Share

Episode Sembilan : Kesempatan Emas

Ibu gesit meracik bumbu, memasukkan ke dalam wajan. Mengingat kekasih dalam setiap adukan. Membayangkan senyum menawan saat yang dicinta merasakan masakan. Peluh tak lagi dipikirkan, bau badan menjadi aroma yang menyempurnakan. Butiran keringat menetes di kening. Ia usap, lantas merapikan rambut yang berantakan. Hari ini ia ingin memberikan perhatian lebih kepada buah kasih sayangnya. Tak rela jika waktu terus memanjakannya hidup susah di sudut-sudut pasar, memohon receh dengan mengorbankan punggung menjadi bengkok. Ada waktu yang memang disenggangkan untuk beristirahat di rumah bersama anak-anak. Sebuah kebebasan direngkuh oleh Fira. 

 Hari ini ibu tidak memanggul beban di pasar. Fira melonjat histeris. Gadis periang dua kali lebih senang. Esok, tak dipersibuk meracik sarapan. Ia juga cuti sejenak dari membersihkan badan Lala. Malam tak bangun menciderai raga dengan gigil. Ia beristirahat melototi jalanan menanti obor melintas. Layaknya seorang PNS yang kegirangan dengan hari libur. Anak itu salah satu nyawa yang ditakdirkan kalah perang di dunia kanak-kanaknya. Kedewasaan dimunculkan perlahan tanpa melukai jati dirinya sebagai buah hati yang ranum.

 “Ibu masak apa?” Fira yang baru selesai memakai seragam berdiri di ambang pintu dapur. Mengamati gerak lengan ibu mencicip karya perasaan lidahnya. Paras ibu berminyak-minyak. Ruangan terasa lebih hangat dari ruangan di luar. Api kompor menggeliat, memanggang pantat wajan yang tidak pernah bersalah. Ia mengganti edaran mata menuju rak piring, puluhan tertata rapi dengan sahabat karibnya gelas-gelas yang mengkilab. Meja dapur sudah dilap. Bersih, lantainya disapu sebelum subuh. Ibu memang rajin. 

 “Sambal terong, Fira!” 

Ke semua cinta ibu duduk di meja makan. Menyendok suap yang sudah disediakan. Caca lahab. Lala manja tak mau menyendok dengan jemarinya. Maka ibu yang perhatian, lembut dengan kasihnya memberikan kenyamanan dalam suapan. 

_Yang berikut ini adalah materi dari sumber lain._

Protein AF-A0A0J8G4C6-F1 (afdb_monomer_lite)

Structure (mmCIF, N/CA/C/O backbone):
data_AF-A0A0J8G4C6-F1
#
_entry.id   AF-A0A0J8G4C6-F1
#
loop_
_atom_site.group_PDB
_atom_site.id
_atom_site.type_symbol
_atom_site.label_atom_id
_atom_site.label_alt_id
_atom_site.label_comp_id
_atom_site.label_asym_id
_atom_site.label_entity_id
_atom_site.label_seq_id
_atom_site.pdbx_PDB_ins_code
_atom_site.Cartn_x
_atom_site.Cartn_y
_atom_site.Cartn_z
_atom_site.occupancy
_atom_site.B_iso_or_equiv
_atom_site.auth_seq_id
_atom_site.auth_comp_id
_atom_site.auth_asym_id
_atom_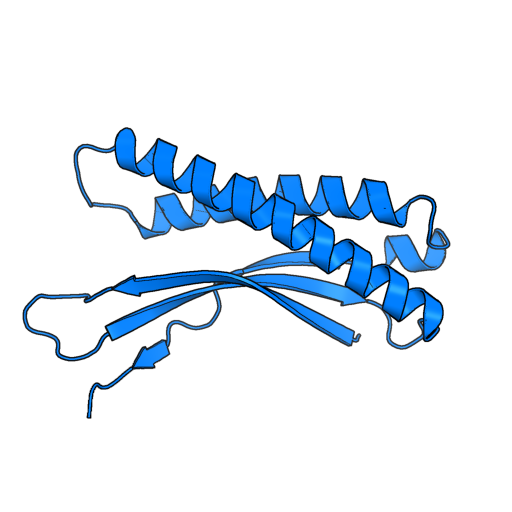site.auth_atom_id
_atom_site.pdbx_PDB_model_num
ATOM 1 N N . MET A 1 1 ? -7.751 -11.292 10.824 1.00 85.94 1 MET A N 1
ATOM 2 C CA . MET A 1 1 ? -7.390 -9.902 10.492 1.00 85.94 1 MET A CA 1
ATOM 3 C C . MET A 1 1 ? -7.967 -9.595 9.131 1.00 85.94 1 MET A C 1
ATOM 5 O O . MET A 1 1 ? -7.839 -10.429 8.238 1.00 85.94 1 MET A O 1
ATOM 9 N N . ALA A 1 2 ? -8.548 -8.412 8.974 1.00 93.06 2 ALA A N 1
ATOM 10 C CA . ALA A 1 2 ? -9.109 -7.948 7.720 1.00 93.06 2 ALA A CA 1
ATOM 11 C C . ALA A 1 2 ? -8.029 -7.251 6.887 1.00 93.06 2 ALA A C 1
ATOM 13 O O . ALA A 1 2 ? -7.117 -6.625 7.432 1.00 93.06 2 ALA A O 1
ATOM 14 N N . ILE A 1 3 ? -8.146 -7.367 5.564 1.00 94.12 3 ILE A N 1
ATOM 15 C CA . ILE A 1 3 ? -7.228 -6.777 4.587 1.00 94.12 3 ILE A CA 1
ATOM 16 C C . ILE A 1 3 ? -8.037 -5.872 3.661 1.00 94.12 3 ILE A C 1
ATOM 18 O O . ILE A 1 3 ? -9.117 -6.241 3.199 1.00 94.12 3 ILE A O 1
ATOM 22 N N . HIS A 1 4 ? -7.518 -4.677 3.407 1.00 94.44 4 HIS A N 1
ATOM 23 C CA . HIS A 1 4 ? -8.001 -3.780 2.371 1.00 94.44 4 HIS A CA 1
ATOM 24 C C . HIS A 1 4 ? -6.842 -3.393 1.452 1.00 94.44 4 HIS A C 1
ATOM 26 O O . HIS A 1 4 ? -5.792 -2.951 1.921 1.00 94.44 4 HIS A O 1
ATOM 32 N N . GLU A 1 5 ? -7.039 -3.575 0.150 1.00 94.62 5 GLU A N 1
ATOM 33 C CA . GLU A 1 5 ? -6.027 -3.351 -0.879 1.00 94.62 5 GLU A CA 1
ATOM 34 C C . GLU A 1 5 ? -6.443 -2.163 -1.748 1.00 94.62 5 GLU A C 1
ATOM 36 O O . GLU A 1 5 ? -7.587 -2.088 -2.199 1.00 94.62 5 GLU A O 1
ATOM 41 N N . ASN A 1 6 ? -5.518 -1.236 -1.985 1.00 93.44 6 ASN A N 1
ATOM 42 C CA . ASN A 1 6 ? -5.704 -0.132 -2.924 1.00 93.44 6 ASN A CA 1
ATOM 43 C C . ASN A 1 6 ? -4.635 -0.219 -4.010 1.00 93.44 6 ASN A C 1
ATOM 45 O O . ASN A 1 6 ? -3.447 -0.246 -3.690 1.00 93.44 6 ASN A O 1
ATOM 49 N N . LEU A 1 7 ? -5.041 -0.256 -5.280 1.00 93.00 7 LEU A N 1
ATOM 50 C CA . LEU A 1 7 ? -4.102 -0.200 -6.399 1.00 93.00 7 LEU A CA 1
ATOM 51 C C . LEU A 1 7 ? -3.409 1.168 -6.402 1.00 93.00 7 LEU A C 1
ATOM 53 O O . LEU A 1 7 ? -4.069 2.203 -6.449 1.00 93.00 7 LEU A O 1
ATOM 57 N N . ILE A 1 8 ? -2.082 1.156 -6.349 1.00 93.31 8 ILE A N 1
ATOM 58 C CA . ILE A 1 8 ? -1.235 2.343 -6.459 1.00 93.31 8 ILE A CA 1
ATOM 59 C C . ILE A 1 8 ? -0.877 2.553 -7.922 1.00 93.31 8 ILE A C 1
ATOM 61 O O . ILE A 1 8 ? -1.114 3.620 -8.468 1.00 93.31 8 ILE A O 1
ATOM 65 N N . TRP A 1 9 ? -0.297 1.540 -8.561 1.00 91.06 9 TRP A N 1
ATOM 66 C CA . TRP A 1 9 ? 0.259 1.670 -9.902 1.00 91.06 9 TRP A CA 1
ATOM 67 C C . TRP A 1 9 ? 0.151 0.356 -10.663 1.00 91.06 9 TRP A C 1
ATOM 69 O O . TRP A 1 9 ? 0.265 -0.719 -10.074 1.00 91.06 9 TRP A O 1
ATOM 79 N N . ARG A 1 10 ? -0.060 0.450 -11.976 1.00 89.44 10 ARG A N 1
ATOM 80 C CA . ARG A 1 10 ? -0.111 -0.691 -12.884 1.00 89.44 10 ARG A CA 1
ATOM 81 C C . ARG A 1 10 ? 0.619 -0.351 -14.171 1.00 89.44 10 ARG A C 1
ATOM 83 O O . ARG A 1 10 ? 0.352 0.691 -14.762 1.00 89.44 10 ARG A O 1
ATOM 90 N N . THR A 1 11 ? 1.466 -1.263 -14.633 1.00 83.56 11 THR A N 1
ATOM 91 C CA . THR A 1 11 ? 2.037 -1.203 -15.980 1.00 83.56 11 THR A CA 1
ATOM 92 C C . THR A 1 11 ? 1.998 -2.562 -16.656 1.00 83.56 11 THR A C 1
ATOM 94 O O . THR A 1 11 ? 1.866 -3.602 -16.007 1.00 83.56 11 THR A O 1
ATOM 97 N N . SER A 1 12 ? 2.138 -2.538 -17.973 1.00 81.94 12 SER A N 1
ATOM 98 C CA . SER A 1 12 ? 2.247 -3.712 -18.822 1.00 81.94 12 SER A CA 1
ATOM 99 C C . SER A 1 12 ? 3.523 -3.641 -19.651 1.00 81.94 12 SER A C 1
ATOM 101 O O . SER A 1 12 ? 3.787 -2.605 -20.257 1.00 81.94 12 SER A O 1
ATOM 103 N N . TYR A 1 13 ? 4.280 -4.734 -19.723 1.00 72.75 13 TYR A N 1
ATOM 104 C CA . TYR A 1 13 ? 5.487 -4.828 -20.547 1.00 72.75 13 TYR A CA 1
ATOM 105 C C . TYR A 1 13 ? 5.536 -6.152 -21.319 1.00 72.75 13 TYR A C 1
ATOM 107 O O . TYR A 1 13 ? 4.877 -7.129 -20.956 1.00 72.75 13 TYR A O 1
ATOM 115 N N . GLN A 1 14 ? 6.304 -6.172 -22.407 1.00 71.19 14 GLN A N 1
ATOM 116 C CA . GLN A 1 14 ? 6.643 -7.391 -23.140 1.00 71.19 14 GLN A CA 1
ATOM 117 C C . GLN A 1 14 ? 8.069 -7.796 -22.775 1.00 71.19 14 GLN A C 1
ATOM 119 O O . GLN A 1 14 ? 8.973 -6.965 -22.815 1.00 71.19 14 GLN A O 1
ATOM 124 N N . GLU A 1 15 ? 8.260 -9.057 -22.398 1.00 64.50 15 GLU A N 1
ATOM 125 C CA . GLU A 1 15 ? 9.560 -9.583 -21.962 1.00 64.50 15 GLU A CA 1
ATOM 126 C C . GLU A 1 15 ? 10.512 -9.788 -23.157 1.00 64.50 15 GLU A C 1
ATOM 128 O O . GLU A 1 15 ? 11.726 -9.656 -23.023 1.00 64.50 15 GLU A O 1
ATOM 133 N N . SER A 1 16 ? 9.963 -10.004 -24.362 1.00 63.34 16 SER A N 1
ATOM 134 C CA . SER A 1 16 ? 10.707 -9.960 -25.624 1.00 63.34 16 SER A CA 1
ATOM 135 C C . SER A 1 16 ? 9.817 -9.568 -26.809 1.00 63.34 16 SER A C 1
ATOM 137 O O . SER A 1 16 ? 8.599 -9.734 -26.771 1.00 63.34 16 SER A O 1
ATOM 139 N N . HIS A 1 17 ? 10.429 -9.116 -27.909 1.00 58.97 17 HIS A N 1
ATOM 140 C CA . HIS A 1 17 ? 9.733 -8.808 -29.173 1.00 58.97 17 HIS A CA 1
ATOM 141 C C . HIS A 1 17 ? 9.116 -10.050 -29.849 1.00 58.97 17 HIS A C 1
ATOM 143 O O . HIS A 1 17 ? 8.396 -9.921 -30.837 1.00 58.97 17 HIS A O 1
ATOM 149 N N . LEU A 1 18 ? 9.447 -11.248 -29.355 1.00 56.12 18 LEU A N 1
ATOM 150 C CA . LEU A 1 18 ? 8.997 -12.539 -29.873 1.00 56.12 18 LEU A CA 1
ATOM 151 C C . LEU A 1 18 ? 7.894 -13.166 -29.005 1.00 56.12 18 LEU A C 1
ATOM 153 O O . LEU A 1 18 ? 7.301 -14.162 -29.412 1.00 56.12 18 LEU A O 1
ATOM 157 N N . GLU A 1 19 ? 7.596 -12.595 -27.834 1.00 60.59 19 GLU A N 1
ATOM 158 C CA . GLU A 1 19 ? 6.527 -13.072 -26.959 1.00 60.59 19 GLU A CA 1
ATOM 159 C C . GLU A 1 19 ? 5.209 -12.331 -27.212 1.00 60.59 19 GLU A C 1
ATOM 161 O O . GLU A 1 19 ? 5.116 -11.106 -27.146 1.00 60.59 19 GLU A O 1
ATOM 166 N N . THR A 1 20 ? 4.139 -13.096 -27.438 1.00 62.91 20 THR A N 1
ATOM 167 C CA . THR A 1 20 ? 2.765 -12.579 -27.548 1.00 62.91 20 THR A CA 1
ATOM 168 C C . THR A 1 20 ? 2.116 -12.309 -26.188 1.00 62.91 20 THR A C 1
ATOM 170 O O . THR A 1 20 ? 0.990 -11.812 -26.139 1.00 62.91 20 THR A O 1
ATOM 173 N N . SER A 1 21 ? 2.787 -12.646 -25.080 1.00 63.66 21 SER A N 1
ATOM 174 C CA . SER A 1 21 ? 2.272 -12.455 -23.725 1.00 63.66 21 SER A CA 1
ATOM 175 C C . SER A 1 21 ? 2.700 -11.117 -23.139 1.00 63.66 21 SER A C 1
ATOM 177 O O . SER A 1 21 ? 3.886 -10.823 -23.004 1.00 63.66 21 SER A O 1
ATOM 179 N N . THR A 1 22 ? 1.719 -10.324 -22.724 1.00 74.38 22 THR A N 1
ATOM 180 C CA . THR A 1 22 ? 1.951 -9.101 -21.961 1.00 74.38 22 THR A CA 1
ATOM 181 C C . THR A 1 22 ? 2.020 -9.442 -20.474 1.00 74.38 22 THR A C 1
ATOM 183 O O . THR A 1 22 ? 1.077 -10.019 -19.925 1.00 74.38 22 THR A O 1
ATOM 186 N N . LYS A 1 23 ? 3.121 -9.083 -19.811 1.00 75.38 23 LYS A N 1
ATOM 187 C CA . LYS A 1 23 ? 3.263 -9.174 -18.354 1.00 75.38 23 LYS A CA 1
ATOM 188 C C . LYS A 1 23 ? 2.700 -7.917 -17.713 1.00 75.38 23 LYS A C 1
ATOM 190 O O . LYS A 1 23 ? 2.930 -6.815 -18.208 1.00 75.38 23 LYS A O 1
ATOM 195 N N . VAL A 1 24 ? 1.981 -8.075 -16.608 1.00 82.06 24 VAL A N 1
ATOM 196 C CA . VAL A 1 24 ? 1.428 -6.961 -15.834 1.00 82.06 24 VAL A CA 1
ATOM 197 C C . VAL A 1 24 ? 2.113 -6.898 -14.472 1.00 82.06 24 VAL A C 1
ATOM 199 O O . VAL A 1 24 ? 2.213 -7.906 -13.772 1.00 82.06 24 VAL A O 1
ATOM 202 N N . ILE A 1 25 ? 2.562 -5.700 -14.098 1.00 82.88 25 ILE A N 1
ATOM 203 C CA . ILE A 1 25 ? 3.022 -5.374 -12.746 1.00 82.88 25 ILE A CA 1
ATOM 204 C C . ILE A 1 25 ? 1.947 -4.510 -12.107 1.00 82.88 25 ILE A C 1
ATOM 206 O O . ILE A 1 25 ? 1.593 -3.465 -12.649 1.00 82.88 25 ILE A O 1
ATOM 210 N N . GLU A 1 26 ? 1.460 -4.929 -10.947 1.00 91.00 26 GLU A N 1
ATOM 211 C CA . GLU A 1 26 ? 0.540 -4.153 -10.119 1.00 91.00 26 GLU A CA 1
ATOM 212 C C . GLU A 1 26 ? 1.174 -3.926 -8.751 1.00 91.00 26 GLU A C 1
ATOM 214 O O . GLU A 1 26 ? 1.758 -4.837 -8.168 1.00 91.00 26 GLU A O 1
ATOM 219 N N . ILE A 1 27 ? 1.071 -2.705 -8.242 1.00 92.38 27 ILE A N 1
ATOM 220 C CA . ILE A 1 27 ? 1.588 -2.289 -6.941 1.00 92.38 27 ILE A CA 1
ATOM 221 C C . ILE A 1 27 ? 0.401 -1.853 -6.091 1.00 92.38 27 ILE A C 1
ATOM 223 O O . ILE A 1 27 ? -0.390 -1.019 -6.528 1.00 92.38 27 ILE A O 1
ATOM 227 N N . TYR A 1 28 ? 0.284 -2.388 -4.880 1.00 94.31 28 TYR A N 1
ATOM 228 C CA . TYR A 1 28 ? -0.848 -2.167 -3.984 1.00 94.31 28 TYR A CA 1
ATOM 229 C C . TYR A 1 28 ? -0.410 -1.636 -2.626 1.00 94.31 28 TYR A C 1
ATOM 231 O O . TYR A 1 28 ? 0.577 -2.113 -2.067 1.00 94.31 28 TYR A O 1
ATOM 239 N N . LEU A 1 29 ? -1.201 -0.730 -2.049 1.00 95.81 29 LEU A N 1
ATOM 240 C CA . LEU A 1 29 ? -1.181 -0.442 -0.620 1.00 95.81 29 LEU A CA 1
ATOM 241 C C . LEU A 1 29 ? -2.053 -1.473 0.097 1.00 95.81 29 LEU A C 1
ATOM 243 O O . LEU A 1 29 ? -3.268 -1.512 -0.101 1.00 95.81 29 LEU A O 1
ATOM 247 N N . ILE A 1 30 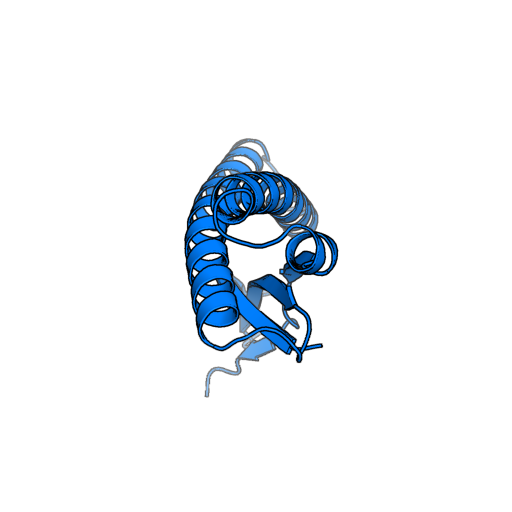? -1.443 -2.274 0.958 1.00 96.31 30 ILE A N 1
ATOM 248 C CA . ILE A 1 30 ? -2.124 -3.263 1.787 1.00 96.31 30 ILE A CA 1
ATOM 249 C C . ILE A 1 30 ? -2.297 -2.677 3.179 1.00 96.31 30 ILE A C 1
ATOM 251 O O . ILE A 1 30 ? -1.313 -2.381 3.855 1.00 96.31 30 ILE A O 1
ATOM 255 N N . THR A 1 31 ? -3.548 -2.536 3.604 1.00 95.81 31 THR A N 1
ATOM 256 C CA . THR A 1 31 ? -3.920 -2.100 4.952 1.00 95.81 31 THR A CA 1
ATOM 257 C C . THR A 1 31 ? -4.524 -3.277 5.703 1.00 95.81 31 THR A C 1
ATOM 259 O O . THR A 1 31 ? -5.606 -3.750 5.352 1.00 95.81 31 THR A O 1
ATOM 262 N N . THR A 1 32 ? -3.834 -3.748 6.736 1.00 96.00 32 THR A N 1
ATOM 263 C CA . THR A 1 32 ? -4.286 -4.837 7.604 1.00 96.00 32 THR A CA 1
ATOM 264 C C . THR A 1 32 ? -4.808 -4.257 8.915 1.00 96.00 32 THR A C 1
ATOM 266 O O . THR A 1 32 ? -4.140 -3.421 9.518 1.00 96.00 32 THR A O 1
ATOM 269 N N . TYR A 1 33 ? -5.973 -4.701 9.388 1.00 94.56 33 TYR A N 1
ATOM 270 C CA . TYR A 1 33 ? -6.564 -4.231 10.647 1.00 94.56 33 TYR A CA 1
ATOM 271 C C . TYR A 1 33 ? -7.320 -5.351 11.392 1.00 94.56 33 TYR A C 1
ATOM 273 O O . TYR A 1 33 ? -7.645 -6.386 10.799 1.00 94.56 33 TYR A O 1
ATOM 281 N N . PRO A 1 34 ? -7.575 -5.205 12.709 1.00 93.75 34 PRO A N 1
ATOM 282 C CA . PRO A 1 34 ? -8.312 -6.205 13.484 1.00 93.75 34 PRO A CA 1
ATOM 283 C C . PRO A 1 34 ? -9.734 -6.421 12.960 1.00 93.75 34 PRO A C 1
ATOM 285 O O . PRO A 1 34 ? -10.404 -5.465 12.589 1.00 93.75 34 PRO A O 1
ATOM 288 N N . ASP A 1 35 ? -10.244 -7.653 13.031 1.00 92.94 35 ASP A N 1
ATOM 289 C CA . ASP A 1 35 ? -11.649 -7.940 12.676 1.00 92.94 35 ASP A CA 1
ATOM 290 C C . ASP A 1 35 ? -12.640 -7.337 13.687 1.00 92.94 35 ASP A C 1
ATOM 292 O O . ASP A 1 35 ? -13.830 -7.223 13.419 1.00 92.94 35 ASP A O 1
ATOM 296 N N . THR A 1 36 ? -12.137 -6.936 14.856 1.00 91.62 36 THR A N 1
ATOM 297 C CA . THR A 1 36 ? -12.909 -6.373 15.967 1.00 91.62 36 THR A CA 1
ATOM 298 C C . THR A 1 36 ? -13.159 -4.869 15.843 1.00 91.62 36 THR A C 1
ATOM 300 O O . THR A 1 36 ? -13.724 -4.287 16.767 1.00 91.62 36 THR A O 1
ATOM 303 N N . VAL A 1 37 ? -12.690 -4.209 14.776 1.00 93.75 37 VAL A N 1
ATOM 304 C CA . VAL A 1 37 ? -12.946 -2.773 14.577 1.00 93.75 37 VAL A CA 1
ATOM 305 C C . VAL A 1 37 ? -14.434 -2.519 14.350 1.00 93.75 37 VAL A C 1
ATOM 307 O O . VAL A 1 37 ? -15.123 -3.301 13.692 1.00 93.75 37 VAL A O 1
ATOM 310 N N . THR A 1 38 ? -14.941 -1.402 14.863 1.00 95.12 38 THR A N 1
ATOM 311 C CA . THR A 1 38 ? -16.320 -0.987 14.584 1.00 95.12 38 THR A CA 1
ATOM 312 C C . THR A 1 38 ? -16.475 -0.566 13.115 1.00 95.12 38 THR A C 1
ATOM 314 O O . THR A 1 38 ? -15.483 -0.238 12.453 1.00 95.12 38 THR A O 1
ATOM 317 N N . PRO A 1 39 ? -17.707 -0.515 12.574 1.00 95.31 39 PRO A N 1
ATOM 318 C CA . PRO A 1 39 ? -17.941 -0.006 11.222 1.00 95.31 39 PRO A CA 1
ATOM 319 C C . PRO A 1 39 ? -17.395 1.413 10.998 1.00 95.31 39 PRO A C 1
ATOM 321 O O . PRO A 1 39 ? -16.820 1.691 9.948 1.00 95.31 39 PRO A O 1
ATOM 324 N N . GLU A 1 40 ? -17.509 2.288 12.000 1.00 93.62 40 GLU A N 1
ATOM 325 C CA . GLU A 1 40 ? -16.981 3.657 11.953 1.00 93.62 40 GLU A CA 1
ATOM 326 C C . GLU A 1 40 ? -15.449 3.674 11.911 1.00 93.62 40 GLU A C 1
ATOM 328 O O . GLU A 1 40 ? -14.854 4.349 11.072 1.00 93.62 40 GLU A O 1
ATOM 333 N N . GLN A 1 41 ? -14.793 2.870 12.754 1.00 94.62 41 GLN A N 1
ATOM 334 C CA . GLN A 1 41 ? -13.336 2.728 12.740 1.00 94.62 41 GLN A CA 1
ATOM 335 C C . GLN A 1 41 ? -12.850 2.169 11.401 1.00 94.62 41 GLN A C 1
ATOM 337 O O . GLN A 1 41 ? -11.882 2.676 10.840 1.00 94.62 41 GLN A O 1
ATOM 342 N N . LYS A 1 42 ? -13.546 1.170 10.848 1.00 95.06 42 LYS A N 1
ATOM 343 C CA . LYS A 1 42 ? -13.254 0.622 9.520 1.00 95.06 42 LYS A CA 1
ATOM 344 C C . LYS A 1 42 ? -13.357 1.691 8.432 1.00 95.06 42 LYS A C 1
ATOM 346 O O . LYS A 1 42 ? -12.461 1.783 7.598 1.00 95.06 42 LYS A O 1
ATOM 351 N N . ALA A 1 43 ? -14.413 2.503 8.441 1.00 94.44 43 ALA A N 1
ATOM 352 C CA . ALA A 1 43 ? -14.582 3.588 7.476 1.00 94.44 43 ALA A CA 1
ATOM 353 C C . ALA A 1 43 ? -13.440 4.614 7.572 1.00 94.44 43 ALA A C 1
ATOM 355 O O . ALA A 1 43 ? -12.881 5.009 6.549 1.00 94.44 43 ALA A O 1
ATOM 356 N N . THR A 1 44 ? -13.035 4.980 8.791 1.00 95.12 44 THR A N 1
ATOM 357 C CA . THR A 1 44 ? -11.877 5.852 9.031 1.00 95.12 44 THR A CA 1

Tetangga-tetangga sebelah sedang merajuk memohon usus anak dimasuki nasi. Memasakkan lauk yang paling disukai. Memberikannya dengan lembut penuh rayuan agar jerih payah dihargai. Namun, anak yang terlahir dengan kasih sayang cukup, saat di beranda rumah ayah menyesap kopi dengan rebusan singkong, mereka justru bertingkah semau diri. Sukar menelan jerih masakan orangtuanya. Ayah pun angkat tanggapan sebelum melayangkan langkah untuk mencari nafkah. “Adik Sayang!” Sebuah panggilan mesra yang jarang didendangkan ibu kepada Fira dan adik-adiknya. “Ayo makan dulu, nanti kalau makannya habis ayah belikan mainan!” Sebuah janji yang di masa datang akan menghilangkan kesungguhan dan ketulusan dalam mengerjakan sesuatu. Anak itu akan menjadi sosok yang mengharapkan imbalan dalam melaksanakan tugas. Kasih sayang memang diberikan dengan lengkap, perhatian dan kepedulian menyatu dalam ruangan yang padu, sayang jika ia tak ditempatkan pada cawan yang tepat, maka justru kan menciderai mental buah hati. 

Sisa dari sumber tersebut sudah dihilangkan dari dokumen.